YOUR OBJECTIVE – Everything from the line containing "ATOM 107 C C" through the line containing "ATOM 113 C CA" in the listing below should be copied exactly, and nothing more.

INFORMATION –
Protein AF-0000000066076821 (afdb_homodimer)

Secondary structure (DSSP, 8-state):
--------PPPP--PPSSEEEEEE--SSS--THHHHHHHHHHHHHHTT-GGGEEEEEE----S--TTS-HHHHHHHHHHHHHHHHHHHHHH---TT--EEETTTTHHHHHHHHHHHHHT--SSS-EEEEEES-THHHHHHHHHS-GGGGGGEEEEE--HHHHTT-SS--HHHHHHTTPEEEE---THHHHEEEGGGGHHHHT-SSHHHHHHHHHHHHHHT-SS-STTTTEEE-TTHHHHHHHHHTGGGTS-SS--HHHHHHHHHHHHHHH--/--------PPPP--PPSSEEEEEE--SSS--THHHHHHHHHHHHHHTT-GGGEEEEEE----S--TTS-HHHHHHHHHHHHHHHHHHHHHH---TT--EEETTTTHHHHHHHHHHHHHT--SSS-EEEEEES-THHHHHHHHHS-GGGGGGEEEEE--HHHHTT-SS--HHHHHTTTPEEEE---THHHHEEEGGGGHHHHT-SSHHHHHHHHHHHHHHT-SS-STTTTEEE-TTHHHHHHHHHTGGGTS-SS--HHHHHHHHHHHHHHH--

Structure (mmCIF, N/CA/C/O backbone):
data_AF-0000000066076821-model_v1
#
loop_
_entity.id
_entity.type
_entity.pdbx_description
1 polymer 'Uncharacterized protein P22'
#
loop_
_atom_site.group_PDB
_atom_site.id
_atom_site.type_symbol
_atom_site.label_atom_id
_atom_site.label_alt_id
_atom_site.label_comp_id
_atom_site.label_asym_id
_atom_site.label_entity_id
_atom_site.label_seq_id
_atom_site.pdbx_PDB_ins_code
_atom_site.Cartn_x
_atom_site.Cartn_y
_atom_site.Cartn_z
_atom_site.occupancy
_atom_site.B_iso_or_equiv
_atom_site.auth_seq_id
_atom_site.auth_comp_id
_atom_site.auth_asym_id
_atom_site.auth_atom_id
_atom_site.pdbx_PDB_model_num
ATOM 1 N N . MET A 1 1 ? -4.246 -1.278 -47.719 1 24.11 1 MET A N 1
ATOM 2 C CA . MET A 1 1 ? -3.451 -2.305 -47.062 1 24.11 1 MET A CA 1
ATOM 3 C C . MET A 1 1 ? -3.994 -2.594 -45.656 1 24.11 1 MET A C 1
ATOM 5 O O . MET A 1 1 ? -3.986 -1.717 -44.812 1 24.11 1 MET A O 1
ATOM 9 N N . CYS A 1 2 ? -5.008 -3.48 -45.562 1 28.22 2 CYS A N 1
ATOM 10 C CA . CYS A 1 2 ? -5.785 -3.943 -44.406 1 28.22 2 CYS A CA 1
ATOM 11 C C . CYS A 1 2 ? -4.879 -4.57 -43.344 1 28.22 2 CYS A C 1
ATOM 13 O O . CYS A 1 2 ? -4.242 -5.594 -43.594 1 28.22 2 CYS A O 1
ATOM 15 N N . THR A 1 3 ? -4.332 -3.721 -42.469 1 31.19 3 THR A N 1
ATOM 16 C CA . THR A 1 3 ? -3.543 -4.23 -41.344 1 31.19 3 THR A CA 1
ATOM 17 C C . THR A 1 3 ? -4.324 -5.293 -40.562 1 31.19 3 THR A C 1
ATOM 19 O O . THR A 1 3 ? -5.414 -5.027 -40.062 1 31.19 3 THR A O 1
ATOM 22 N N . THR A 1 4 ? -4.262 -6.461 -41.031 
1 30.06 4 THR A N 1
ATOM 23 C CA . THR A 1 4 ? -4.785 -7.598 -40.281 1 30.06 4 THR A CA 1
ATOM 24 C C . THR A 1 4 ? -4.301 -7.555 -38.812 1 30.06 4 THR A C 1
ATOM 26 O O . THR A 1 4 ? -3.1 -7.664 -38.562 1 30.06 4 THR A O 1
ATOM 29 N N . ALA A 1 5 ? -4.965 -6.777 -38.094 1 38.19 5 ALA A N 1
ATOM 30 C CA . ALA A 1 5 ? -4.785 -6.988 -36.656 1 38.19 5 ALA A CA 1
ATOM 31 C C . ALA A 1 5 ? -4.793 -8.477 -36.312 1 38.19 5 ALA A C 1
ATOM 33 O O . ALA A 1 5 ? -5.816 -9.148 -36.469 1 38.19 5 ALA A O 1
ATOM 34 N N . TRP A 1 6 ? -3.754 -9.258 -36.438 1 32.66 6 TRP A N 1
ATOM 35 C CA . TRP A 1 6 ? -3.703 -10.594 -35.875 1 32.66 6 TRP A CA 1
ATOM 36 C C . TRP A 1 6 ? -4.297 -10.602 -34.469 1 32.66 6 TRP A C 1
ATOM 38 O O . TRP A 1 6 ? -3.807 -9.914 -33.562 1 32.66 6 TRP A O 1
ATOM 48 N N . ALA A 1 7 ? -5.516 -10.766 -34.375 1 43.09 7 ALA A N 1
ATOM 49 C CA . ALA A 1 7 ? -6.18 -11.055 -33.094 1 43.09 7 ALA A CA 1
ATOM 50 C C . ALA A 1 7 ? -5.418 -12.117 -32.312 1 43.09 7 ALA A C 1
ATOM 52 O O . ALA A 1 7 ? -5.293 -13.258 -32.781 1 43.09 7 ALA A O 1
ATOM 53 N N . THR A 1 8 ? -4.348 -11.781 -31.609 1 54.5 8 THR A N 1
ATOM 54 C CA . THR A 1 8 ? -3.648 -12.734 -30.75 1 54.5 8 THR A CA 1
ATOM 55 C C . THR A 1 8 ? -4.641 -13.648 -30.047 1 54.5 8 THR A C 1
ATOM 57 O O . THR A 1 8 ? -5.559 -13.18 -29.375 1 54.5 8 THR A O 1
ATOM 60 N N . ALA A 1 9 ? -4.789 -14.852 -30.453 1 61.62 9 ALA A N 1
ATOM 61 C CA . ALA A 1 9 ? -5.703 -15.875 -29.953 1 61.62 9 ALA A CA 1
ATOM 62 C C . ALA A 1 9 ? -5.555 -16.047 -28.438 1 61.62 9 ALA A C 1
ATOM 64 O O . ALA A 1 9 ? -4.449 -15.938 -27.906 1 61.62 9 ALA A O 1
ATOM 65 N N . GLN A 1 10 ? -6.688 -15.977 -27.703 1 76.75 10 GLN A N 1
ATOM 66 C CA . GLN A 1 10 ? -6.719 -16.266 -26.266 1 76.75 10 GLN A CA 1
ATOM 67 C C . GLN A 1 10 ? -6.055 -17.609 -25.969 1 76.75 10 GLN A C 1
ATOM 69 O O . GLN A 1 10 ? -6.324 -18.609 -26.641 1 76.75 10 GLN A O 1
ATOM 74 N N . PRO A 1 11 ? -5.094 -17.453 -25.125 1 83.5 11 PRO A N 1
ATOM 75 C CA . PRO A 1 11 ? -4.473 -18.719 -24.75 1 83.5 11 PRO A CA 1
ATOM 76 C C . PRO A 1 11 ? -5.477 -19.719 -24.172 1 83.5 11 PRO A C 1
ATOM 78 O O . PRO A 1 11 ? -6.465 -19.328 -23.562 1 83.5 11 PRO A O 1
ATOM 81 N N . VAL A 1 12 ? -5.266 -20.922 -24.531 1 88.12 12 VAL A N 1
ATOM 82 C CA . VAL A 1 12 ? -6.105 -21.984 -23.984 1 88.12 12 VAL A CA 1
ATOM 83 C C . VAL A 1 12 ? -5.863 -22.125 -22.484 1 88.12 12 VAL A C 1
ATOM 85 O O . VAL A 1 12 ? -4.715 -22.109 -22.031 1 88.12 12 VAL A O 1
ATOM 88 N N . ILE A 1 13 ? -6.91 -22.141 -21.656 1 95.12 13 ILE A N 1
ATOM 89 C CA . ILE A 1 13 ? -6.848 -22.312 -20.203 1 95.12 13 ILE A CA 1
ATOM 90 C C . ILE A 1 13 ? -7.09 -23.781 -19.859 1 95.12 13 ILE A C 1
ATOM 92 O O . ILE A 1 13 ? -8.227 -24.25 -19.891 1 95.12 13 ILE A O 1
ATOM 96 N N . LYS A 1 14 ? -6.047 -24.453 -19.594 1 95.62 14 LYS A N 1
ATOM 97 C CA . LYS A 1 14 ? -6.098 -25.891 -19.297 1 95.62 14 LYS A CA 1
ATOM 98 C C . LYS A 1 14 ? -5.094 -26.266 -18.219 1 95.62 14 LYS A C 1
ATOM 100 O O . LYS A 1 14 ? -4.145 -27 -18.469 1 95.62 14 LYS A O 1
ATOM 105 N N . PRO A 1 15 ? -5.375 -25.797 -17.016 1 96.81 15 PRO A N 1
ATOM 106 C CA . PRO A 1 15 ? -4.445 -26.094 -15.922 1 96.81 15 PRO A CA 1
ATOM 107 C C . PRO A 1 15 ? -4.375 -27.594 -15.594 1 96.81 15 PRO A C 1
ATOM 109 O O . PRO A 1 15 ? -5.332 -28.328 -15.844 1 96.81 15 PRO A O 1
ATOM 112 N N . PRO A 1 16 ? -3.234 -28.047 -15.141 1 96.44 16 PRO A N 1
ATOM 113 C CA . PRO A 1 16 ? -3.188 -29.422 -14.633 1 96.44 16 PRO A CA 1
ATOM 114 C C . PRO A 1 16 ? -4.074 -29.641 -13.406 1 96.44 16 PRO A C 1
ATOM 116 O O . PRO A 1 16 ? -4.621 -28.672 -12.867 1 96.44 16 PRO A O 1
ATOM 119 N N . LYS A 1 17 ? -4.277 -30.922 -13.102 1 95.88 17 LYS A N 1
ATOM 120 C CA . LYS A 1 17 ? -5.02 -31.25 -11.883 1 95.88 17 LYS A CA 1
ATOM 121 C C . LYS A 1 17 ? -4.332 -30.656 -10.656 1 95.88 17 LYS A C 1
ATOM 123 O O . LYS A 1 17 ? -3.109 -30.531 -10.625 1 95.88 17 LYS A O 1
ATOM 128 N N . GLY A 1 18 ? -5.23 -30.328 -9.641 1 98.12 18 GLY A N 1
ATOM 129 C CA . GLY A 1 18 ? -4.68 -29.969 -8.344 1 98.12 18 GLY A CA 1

EXERCISE RESULT –
ATOM 107 C C . PRO A 1 15 ? -4.375 -27.594 -15.594 1 96.81 15 PRO A C 1
ATOM 109 O O . PRO A 1 15 ? -5.332 -28.328 -15.844 1 96.81 15 PRO A O 1
ATOM 112 N N . PRO A 1 16 ? -3.234 -28.047 -15.141 1 96.44 16 PRO A N 1
ATOM 113 C CA . PRO A 1 16 ? -3.188 -29.422 -14.633 1 96.44 16 PRO A CA 1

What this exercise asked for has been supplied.